Paul Dickov creates Latics in his own image
Initially, Dickov looked towards a youth policy. It led to teenagers Carl Winchester, James Tarkowski and David Mellor all receiving call-ups from the club’s academy to the first team. They were subsequently joined by youngsters Jean-Yves M’voto and Oumare Tounkara, who signed from Sunderland on season-long loans.
Latics’ old head, club captain and reigning Player of the Season Sean Gregan was dropped to the bench (eventually leaving the club to join Fleetwood), and those considered deadwood were simply told to find new pastures. Dickov’s ruthless approach surprised a few, but he quickly shaped the team, showing belief and pride in the youthful side he had assembled.
His style of man-management, perhaps influenced by former managers with whom he has worked, paid immediate dividends. Heading into the New Year, the club had been beaten in the league just three times, and dozens of fans adorned t-shirts with ‘Galacdickovs’ printed on them. There was a real buzz around Boundary Park.
The team had been instilled with a refusal to roll over and simply lose. Despite a few too many draws and not enough goals, performances mirrored Dickov’s career: never overly prolific, but representative of a dogged, tireless attitude which picked up positive results.
Unfortunately, things were not to last for Dickov and his side. Just days after squeezing into the Play-Offs after a tremendous 4-0 home win against Hartlepool, rumours began to circulate that the club was having financial difficulties, and it quickly began to affect the team, leading to a dramatic, season-destroying run of results.
From the start of February, Oldham managed two wins in a spell that almost saw them dragged into a shock relegation battle. Goals completely dried up, with a sequence of eleven matches passing and the side finding the score sheet only once. Commendably, Dickov refused to barrack his players, and their never-say-die attitude meant they competed to the last minute in every match. The sort of team spirit on display during a tough time only encouraged the gaffer to declare more and more pride in his players.
Ultimately, Dickov’s first full season in management resulted in a seventeenth place finish. It was disappointing in some respects, but a lot of positives could be taken into his second season. The young players who had come through the ranks had fought and won their places in the first team, and players such as Dean Furman and Kieran Lee had finally come of age.
A real strength of his management style is his ruthlessness to act if something is not working. The decline had been a case of not enough predatory instinct in the final third and too much inexperience through the spine of the side – so Dickov sought to act fast and change things.
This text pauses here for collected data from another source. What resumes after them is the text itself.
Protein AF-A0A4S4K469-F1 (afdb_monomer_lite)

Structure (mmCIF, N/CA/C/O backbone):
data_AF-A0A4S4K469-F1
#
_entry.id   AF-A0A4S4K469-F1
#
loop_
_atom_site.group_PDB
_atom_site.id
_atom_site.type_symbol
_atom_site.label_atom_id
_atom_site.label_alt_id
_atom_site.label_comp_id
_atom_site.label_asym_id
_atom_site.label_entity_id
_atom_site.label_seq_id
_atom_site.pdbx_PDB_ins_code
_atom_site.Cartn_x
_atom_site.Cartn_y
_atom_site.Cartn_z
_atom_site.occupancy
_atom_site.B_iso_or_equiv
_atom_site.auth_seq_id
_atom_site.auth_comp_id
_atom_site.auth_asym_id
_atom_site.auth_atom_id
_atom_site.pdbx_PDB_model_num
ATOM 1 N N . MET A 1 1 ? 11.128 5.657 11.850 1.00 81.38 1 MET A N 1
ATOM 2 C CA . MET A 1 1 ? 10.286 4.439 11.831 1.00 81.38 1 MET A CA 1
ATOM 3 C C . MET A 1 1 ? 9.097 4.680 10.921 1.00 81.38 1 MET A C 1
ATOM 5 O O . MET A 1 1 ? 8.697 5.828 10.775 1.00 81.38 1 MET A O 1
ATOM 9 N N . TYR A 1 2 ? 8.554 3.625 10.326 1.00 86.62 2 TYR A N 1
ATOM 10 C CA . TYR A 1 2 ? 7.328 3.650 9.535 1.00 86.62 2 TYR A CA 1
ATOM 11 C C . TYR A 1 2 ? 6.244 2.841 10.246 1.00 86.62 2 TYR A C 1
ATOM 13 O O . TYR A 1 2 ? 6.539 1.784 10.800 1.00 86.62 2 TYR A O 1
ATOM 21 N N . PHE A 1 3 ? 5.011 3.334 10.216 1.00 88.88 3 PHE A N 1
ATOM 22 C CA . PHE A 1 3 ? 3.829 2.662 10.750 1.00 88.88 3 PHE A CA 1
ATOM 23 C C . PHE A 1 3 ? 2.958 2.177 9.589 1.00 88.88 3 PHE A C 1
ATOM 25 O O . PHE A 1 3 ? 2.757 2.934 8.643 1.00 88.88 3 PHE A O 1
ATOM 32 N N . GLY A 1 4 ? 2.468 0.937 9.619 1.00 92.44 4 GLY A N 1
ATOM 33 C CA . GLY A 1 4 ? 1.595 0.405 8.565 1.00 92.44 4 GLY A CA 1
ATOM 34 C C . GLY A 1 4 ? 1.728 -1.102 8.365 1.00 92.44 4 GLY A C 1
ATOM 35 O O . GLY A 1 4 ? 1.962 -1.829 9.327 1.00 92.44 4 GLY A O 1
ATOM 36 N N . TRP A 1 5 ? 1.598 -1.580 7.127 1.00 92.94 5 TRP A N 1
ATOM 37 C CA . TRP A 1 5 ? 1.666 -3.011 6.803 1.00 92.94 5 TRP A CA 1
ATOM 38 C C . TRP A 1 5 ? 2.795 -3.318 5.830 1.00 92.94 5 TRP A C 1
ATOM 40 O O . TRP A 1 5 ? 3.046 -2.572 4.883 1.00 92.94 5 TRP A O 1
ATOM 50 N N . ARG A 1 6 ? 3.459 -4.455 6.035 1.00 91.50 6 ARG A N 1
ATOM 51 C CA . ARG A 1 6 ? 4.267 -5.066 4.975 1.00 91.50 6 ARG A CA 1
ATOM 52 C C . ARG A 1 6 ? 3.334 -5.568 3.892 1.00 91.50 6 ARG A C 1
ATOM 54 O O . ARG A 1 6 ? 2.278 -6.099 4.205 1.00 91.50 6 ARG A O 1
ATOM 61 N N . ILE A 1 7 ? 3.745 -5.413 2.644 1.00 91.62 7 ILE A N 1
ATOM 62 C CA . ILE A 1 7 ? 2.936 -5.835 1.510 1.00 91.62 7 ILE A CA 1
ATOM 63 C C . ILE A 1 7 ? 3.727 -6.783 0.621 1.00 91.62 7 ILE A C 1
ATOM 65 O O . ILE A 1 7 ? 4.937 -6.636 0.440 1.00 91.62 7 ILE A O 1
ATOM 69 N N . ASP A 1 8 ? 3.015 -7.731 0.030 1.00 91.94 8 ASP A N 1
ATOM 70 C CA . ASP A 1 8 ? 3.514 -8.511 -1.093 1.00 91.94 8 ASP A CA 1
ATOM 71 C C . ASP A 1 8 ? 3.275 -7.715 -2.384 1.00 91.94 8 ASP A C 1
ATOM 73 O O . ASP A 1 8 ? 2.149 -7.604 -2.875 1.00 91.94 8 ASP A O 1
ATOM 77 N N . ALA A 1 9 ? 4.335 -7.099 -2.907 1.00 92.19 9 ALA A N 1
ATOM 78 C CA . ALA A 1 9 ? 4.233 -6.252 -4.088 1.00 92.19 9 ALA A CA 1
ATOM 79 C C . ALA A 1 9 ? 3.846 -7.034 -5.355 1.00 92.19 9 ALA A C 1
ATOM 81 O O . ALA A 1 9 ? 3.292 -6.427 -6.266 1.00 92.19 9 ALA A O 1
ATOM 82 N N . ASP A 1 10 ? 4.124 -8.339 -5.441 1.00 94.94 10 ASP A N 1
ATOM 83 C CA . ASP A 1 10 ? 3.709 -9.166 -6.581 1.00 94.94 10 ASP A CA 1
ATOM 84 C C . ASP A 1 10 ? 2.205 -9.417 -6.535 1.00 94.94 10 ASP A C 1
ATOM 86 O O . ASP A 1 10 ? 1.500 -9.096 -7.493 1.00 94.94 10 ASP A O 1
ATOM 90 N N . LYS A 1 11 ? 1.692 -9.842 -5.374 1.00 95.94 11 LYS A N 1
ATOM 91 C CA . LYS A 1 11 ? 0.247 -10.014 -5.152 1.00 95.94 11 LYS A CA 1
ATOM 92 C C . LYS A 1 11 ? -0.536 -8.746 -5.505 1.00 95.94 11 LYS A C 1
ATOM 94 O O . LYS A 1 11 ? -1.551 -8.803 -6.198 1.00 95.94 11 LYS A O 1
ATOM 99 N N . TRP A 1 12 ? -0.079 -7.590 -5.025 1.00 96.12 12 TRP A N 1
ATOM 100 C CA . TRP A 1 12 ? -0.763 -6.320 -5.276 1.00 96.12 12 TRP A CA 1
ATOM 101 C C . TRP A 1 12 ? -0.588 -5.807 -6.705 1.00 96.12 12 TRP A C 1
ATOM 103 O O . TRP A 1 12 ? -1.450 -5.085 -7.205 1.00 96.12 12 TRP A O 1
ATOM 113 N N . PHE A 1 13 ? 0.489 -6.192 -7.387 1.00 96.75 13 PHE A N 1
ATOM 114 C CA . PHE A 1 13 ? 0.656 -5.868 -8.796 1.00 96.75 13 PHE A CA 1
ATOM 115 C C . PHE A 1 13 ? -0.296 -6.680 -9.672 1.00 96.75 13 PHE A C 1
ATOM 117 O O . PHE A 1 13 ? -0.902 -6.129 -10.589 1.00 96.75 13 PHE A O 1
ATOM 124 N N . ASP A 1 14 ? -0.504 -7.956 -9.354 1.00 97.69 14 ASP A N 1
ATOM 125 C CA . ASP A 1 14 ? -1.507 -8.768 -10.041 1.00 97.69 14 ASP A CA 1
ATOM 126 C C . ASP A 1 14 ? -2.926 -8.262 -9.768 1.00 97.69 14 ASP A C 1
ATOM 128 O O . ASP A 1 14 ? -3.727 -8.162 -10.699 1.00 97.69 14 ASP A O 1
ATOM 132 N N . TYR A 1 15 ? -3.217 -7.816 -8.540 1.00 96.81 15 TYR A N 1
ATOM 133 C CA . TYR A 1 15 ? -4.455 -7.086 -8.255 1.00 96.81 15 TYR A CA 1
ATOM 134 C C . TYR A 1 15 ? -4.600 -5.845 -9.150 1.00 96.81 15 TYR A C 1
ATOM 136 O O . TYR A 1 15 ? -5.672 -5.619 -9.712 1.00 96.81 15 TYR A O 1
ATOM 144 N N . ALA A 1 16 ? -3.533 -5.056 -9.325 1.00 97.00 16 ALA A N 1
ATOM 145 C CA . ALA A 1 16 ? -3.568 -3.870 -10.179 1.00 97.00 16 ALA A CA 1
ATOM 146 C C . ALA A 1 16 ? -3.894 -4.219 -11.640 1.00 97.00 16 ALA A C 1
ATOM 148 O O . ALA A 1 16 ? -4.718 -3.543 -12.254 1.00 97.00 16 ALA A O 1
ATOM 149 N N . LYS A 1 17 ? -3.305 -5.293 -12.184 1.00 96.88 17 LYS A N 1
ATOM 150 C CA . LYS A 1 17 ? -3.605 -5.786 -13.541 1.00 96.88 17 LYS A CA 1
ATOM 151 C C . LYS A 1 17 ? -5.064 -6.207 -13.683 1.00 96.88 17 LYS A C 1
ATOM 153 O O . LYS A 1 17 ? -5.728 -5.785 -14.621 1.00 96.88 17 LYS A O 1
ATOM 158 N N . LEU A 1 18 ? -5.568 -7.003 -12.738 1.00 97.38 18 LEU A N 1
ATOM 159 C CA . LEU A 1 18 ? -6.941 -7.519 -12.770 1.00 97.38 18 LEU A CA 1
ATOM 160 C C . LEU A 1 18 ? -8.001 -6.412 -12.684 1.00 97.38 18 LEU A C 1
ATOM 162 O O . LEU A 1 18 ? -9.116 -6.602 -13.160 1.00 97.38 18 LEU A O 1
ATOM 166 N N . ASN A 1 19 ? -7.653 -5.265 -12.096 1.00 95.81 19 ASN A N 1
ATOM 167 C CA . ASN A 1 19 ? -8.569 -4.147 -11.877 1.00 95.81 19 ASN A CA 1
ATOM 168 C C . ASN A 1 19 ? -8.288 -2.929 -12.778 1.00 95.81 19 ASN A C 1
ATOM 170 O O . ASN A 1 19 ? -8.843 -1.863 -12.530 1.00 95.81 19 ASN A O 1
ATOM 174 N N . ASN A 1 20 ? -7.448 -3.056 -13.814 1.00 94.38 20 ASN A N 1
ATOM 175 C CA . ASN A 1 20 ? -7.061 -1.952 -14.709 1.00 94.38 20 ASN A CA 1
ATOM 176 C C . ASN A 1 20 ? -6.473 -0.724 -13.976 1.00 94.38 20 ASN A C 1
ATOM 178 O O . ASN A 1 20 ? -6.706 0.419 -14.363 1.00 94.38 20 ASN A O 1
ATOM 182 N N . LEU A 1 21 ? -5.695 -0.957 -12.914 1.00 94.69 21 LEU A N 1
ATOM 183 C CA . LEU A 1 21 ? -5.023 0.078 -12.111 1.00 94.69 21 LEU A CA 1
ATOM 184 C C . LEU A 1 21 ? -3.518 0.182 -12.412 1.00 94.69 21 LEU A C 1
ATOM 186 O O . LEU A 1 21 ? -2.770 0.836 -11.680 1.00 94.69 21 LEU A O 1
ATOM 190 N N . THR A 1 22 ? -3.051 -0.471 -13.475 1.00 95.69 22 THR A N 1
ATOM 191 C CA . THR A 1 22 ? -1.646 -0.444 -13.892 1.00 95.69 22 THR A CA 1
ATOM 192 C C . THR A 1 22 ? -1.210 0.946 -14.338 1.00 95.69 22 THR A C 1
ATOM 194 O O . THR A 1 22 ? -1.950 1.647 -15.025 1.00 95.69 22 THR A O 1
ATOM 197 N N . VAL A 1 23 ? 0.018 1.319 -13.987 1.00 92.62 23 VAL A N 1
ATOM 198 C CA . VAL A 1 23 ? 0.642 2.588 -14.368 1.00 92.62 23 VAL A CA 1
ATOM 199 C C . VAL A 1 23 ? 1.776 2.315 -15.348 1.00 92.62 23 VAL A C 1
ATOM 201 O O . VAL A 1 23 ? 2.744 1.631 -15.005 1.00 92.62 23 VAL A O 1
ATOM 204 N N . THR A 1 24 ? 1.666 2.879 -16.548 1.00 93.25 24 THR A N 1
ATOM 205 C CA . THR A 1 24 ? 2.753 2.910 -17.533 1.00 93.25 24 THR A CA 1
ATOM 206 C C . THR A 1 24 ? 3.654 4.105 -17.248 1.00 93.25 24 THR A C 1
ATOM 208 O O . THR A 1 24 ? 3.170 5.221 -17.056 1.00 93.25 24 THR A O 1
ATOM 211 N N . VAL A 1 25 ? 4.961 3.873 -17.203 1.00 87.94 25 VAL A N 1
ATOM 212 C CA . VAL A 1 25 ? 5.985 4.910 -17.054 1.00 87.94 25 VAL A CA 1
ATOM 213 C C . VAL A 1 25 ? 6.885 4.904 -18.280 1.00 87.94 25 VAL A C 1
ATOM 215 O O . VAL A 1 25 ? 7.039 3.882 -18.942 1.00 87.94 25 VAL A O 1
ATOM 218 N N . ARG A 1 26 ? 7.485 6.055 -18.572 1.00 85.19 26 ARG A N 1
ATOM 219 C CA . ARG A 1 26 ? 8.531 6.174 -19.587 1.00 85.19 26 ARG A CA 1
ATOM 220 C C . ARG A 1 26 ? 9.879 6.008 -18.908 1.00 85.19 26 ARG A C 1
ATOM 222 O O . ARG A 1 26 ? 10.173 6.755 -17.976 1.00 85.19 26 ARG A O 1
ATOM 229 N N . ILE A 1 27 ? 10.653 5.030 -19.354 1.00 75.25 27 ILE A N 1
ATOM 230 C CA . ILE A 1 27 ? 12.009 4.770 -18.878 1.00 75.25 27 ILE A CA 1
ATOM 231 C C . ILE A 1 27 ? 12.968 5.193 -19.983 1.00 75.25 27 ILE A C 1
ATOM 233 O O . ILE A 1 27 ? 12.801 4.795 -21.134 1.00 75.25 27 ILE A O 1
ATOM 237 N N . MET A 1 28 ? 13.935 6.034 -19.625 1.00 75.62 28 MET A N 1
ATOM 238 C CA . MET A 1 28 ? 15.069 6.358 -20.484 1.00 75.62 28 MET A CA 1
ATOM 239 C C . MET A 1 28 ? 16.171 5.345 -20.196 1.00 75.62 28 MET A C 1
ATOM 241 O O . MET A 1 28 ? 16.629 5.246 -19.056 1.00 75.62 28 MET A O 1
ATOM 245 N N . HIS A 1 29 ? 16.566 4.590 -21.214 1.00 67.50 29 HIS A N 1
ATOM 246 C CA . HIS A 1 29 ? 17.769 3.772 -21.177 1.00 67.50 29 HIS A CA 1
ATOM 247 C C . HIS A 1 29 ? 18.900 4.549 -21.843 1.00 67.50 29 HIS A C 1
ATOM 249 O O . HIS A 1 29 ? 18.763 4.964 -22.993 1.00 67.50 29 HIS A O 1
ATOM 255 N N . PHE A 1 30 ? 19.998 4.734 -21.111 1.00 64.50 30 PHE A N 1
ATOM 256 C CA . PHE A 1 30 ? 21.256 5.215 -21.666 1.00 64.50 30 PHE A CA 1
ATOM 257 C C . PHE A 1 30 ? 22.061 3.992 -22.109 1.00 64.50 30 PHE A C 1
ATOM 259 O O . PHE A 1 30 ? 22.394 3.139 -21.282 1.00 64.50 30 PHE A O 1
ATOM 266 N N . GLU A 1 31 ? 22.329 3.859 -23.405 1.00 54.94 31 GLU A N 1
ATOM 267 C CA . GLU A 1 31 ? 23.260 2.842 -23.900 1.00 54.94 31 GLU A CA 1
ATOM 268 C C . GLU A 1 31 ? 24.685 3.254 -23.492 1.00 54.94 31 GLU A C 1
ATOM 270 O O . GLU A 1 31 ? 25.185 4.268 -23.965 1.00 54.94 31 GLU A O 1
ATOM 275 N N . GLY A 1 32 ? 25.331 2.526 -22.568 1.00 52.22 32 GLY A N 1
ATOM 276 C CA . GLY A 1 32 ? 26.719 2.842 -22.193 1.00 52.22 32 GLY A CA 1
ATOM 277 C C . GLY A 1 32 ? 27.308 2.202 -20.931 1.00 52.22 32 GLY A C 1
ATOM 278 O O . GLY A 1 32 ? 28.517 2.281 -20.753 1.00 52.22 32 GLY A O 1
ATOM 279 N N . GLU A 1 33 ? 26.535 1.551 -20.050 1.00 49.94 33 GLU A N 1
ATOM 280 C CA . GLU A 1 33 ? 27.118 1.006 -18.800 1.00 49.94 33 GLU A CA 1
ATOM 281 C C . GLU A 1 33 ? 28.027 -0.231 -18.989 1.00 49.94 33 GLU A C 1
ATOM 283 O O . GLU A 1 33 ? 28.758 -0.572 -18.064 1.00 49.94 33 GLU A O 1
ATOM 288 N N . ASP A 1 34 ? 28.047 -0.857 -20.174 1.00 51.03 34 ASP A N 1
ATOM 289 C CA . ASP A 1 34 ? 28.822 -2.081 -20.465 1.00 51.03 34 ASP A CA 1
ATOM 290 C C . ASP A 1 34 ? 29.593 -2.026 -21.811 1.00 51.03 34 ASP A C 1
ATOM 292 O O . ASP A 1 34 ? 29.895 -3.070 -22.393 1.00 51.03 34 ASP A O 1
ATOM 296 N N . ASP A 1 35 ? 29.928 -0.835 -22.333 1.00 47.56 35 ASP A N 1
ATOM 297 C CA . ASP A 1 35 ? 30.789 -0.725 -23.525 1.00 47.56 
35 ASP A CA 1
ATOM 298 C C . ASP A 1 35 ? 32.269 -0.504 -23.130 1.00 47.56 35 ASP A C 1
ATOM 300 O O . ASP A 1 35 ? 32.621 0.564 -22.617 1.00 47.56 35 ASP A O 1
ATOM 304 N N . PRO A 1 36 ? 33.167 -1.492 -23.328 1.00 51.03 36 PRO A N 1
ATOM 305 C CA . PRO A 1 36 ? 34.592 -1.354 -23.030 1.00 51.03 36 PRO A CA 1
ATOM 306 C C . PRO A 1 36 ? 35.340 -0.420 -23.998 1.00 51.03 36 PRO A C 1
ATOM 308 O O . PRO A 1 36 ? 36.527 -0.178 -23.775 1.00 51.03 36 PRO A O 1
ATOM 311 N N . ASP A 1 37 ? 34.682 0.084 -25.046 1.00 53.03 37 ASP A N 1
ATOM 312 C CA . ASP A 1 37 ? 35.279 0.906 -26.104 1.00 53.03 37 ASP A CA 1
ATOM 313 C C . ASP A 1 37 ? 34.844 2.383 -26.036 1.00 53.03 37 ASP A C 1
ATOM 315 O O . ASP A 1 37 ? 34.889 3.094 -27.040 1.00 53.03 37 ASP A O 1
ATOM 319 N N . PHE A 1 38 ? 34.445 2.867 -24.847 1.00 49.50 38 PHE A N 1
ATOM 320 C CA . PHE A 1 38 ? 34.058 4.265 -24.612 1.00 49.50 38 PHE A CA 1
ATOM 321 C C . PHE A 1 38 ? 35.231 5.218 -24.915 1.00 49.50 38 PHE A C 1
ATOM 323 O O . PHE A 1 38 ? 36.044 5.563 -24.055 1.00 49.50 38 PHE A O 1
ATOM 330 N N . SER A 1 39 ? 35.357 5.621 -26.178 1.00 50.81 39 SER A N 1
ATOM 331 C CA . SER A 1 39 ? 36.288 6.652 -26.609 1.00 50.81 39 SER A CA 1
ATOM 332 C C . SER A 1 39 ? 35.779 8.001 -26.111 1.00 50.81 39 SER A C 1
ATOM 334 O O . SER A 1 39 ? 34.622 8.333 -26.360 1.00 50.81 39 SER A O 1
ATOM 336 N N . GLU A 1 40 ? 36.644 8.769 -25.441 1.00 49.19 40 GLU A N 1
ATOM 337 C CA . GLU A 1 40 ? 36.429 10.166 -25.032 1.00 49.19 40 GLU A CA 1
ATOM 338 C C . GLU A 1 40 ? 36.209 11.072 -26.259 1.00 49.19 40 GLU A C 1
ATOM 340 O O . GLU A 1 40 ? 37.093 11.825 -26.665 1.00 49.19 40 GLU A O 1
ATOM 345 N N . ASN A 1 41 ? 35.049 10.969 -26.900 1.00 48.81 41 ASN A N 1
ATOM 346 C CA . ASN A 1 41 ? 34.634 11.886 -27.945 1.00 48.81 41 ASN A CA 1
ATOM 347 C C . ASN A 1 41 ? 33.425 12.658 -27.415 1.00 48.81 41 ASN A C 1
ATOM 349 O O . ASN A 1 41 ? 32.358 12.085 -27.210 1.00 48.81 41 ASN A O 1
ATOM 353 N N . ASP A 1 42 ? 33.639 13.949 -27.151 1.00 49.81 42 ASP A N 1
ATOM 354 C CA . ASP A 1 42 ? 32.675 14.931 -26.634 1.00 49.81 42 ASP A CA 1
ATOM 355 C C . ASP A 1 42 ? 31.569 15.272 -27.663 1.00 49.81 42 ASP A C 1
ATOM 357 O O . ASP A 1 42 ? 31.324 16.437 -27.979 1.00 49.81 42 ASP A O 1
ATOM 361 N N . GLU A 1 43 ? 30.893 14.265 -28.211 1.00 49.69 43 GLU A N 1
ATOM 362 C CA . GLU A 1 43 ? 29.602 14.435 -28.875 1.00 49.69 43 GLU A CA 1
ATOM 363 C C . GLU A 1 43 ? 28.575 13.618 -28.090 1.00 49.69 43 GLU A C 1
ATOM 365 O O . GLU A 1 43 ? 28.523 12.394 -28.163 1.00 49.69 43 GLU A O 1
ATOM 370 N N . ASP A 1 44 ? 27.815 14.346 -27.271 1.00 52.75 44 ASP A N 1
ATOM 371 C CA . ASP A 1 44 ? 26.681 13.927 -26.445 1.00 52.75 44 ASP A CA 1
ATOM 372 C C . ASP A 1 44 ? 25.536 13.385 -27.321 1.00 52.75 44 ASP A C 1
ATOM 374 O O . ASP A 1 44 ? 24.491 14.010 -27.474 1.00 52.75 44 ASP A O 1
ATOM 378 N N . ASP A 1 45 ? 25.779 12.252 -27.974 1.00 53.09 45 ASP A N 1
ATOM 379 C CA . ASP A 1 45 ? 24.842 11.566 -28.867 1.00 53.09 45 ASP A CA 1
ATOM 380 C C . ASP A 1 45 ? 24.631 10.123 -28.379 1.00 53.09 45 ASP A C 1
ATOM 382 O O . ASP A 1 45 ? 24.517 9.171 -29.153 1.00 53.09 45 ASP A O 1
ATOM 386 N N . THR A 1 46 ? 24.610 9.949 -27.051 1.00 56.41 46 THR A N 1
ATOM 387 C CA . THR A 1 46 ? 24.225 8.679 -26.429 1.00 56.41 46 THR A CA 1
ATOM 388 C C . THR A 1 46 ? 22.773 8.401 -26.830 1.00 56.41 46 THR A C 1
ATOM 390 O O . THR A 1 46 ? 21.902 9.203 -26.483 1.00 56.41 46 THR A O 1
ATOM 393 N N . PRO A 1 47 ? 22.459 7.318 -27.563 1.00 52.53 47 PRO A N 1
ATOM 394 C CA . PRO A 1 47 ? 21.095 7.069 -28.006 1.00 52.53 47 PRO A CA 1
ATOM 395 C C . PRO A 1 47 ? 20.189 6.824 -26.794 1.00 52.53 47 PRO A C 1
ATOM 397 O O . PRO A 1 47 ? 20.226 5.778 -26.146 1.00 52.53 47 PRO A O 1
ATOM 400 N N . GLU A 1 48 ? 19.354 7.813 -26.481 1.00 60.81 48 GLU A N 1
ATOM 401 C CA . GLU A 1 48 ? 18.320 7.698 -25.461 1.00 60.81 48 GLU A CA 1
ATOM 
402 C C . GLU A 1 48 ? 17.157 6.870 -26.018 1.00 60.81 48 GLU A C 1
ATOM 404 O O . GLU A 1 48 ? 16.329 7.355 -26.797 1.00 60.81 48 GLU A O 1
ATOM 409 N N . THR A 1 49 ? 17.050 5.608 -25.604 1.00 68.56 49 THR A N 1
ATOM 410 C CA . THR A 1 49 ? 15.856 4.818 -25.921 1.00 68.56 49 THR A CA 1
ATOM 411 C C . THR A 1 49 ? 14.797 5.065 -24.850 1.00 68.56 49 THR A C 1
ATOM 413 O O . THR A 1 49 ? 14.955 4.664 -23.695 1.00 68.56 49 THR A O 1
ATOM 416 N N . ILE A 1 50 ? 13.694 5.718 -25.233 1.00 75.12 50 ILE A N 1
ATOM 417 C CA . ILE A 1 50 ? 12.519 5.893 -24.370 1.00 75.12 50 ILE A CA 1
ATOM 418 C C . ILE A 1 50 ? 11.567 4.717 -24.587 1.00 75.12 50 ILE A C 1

During this most recent pre-season, the Scot took out his contacts list and brought in a host of top-quality professionals, surprising fans with his captures of Shefki Kuqi, the 34-year old veteran striker formerly of Crystal Palace and Ipswich, and Zander Diamond, who had received interest from Celtic. Nathan Clarke and Robbie Simpson also arrived, but Charlton made offers for Dale Stephens, Latics’ top scorer during the previous season, and Cedric Evina who had been snapped up after his release from Arsenal – financial offers the club could not refuse.
Early stages of the current campaign are difficult to interpret. At times the players will play to Dickov’s taste and desire, with some lovely passing and plenty of width; yet on too many occasions players will fail to turn up, which have brought about some poor results.
Shefki Kuqi has immediately become a fans’ favourite. His trickery at the age of 34 delights the supporters, and with five goals already to his name he could be Athletic’s main source of goals. The recent return of Dean Furman will ease the lack of bite within the central midfield positions, and with a win in front of the Sky cameras against high-flying MK Dons just last week, it has set up a potentially promising season for the hero of this article.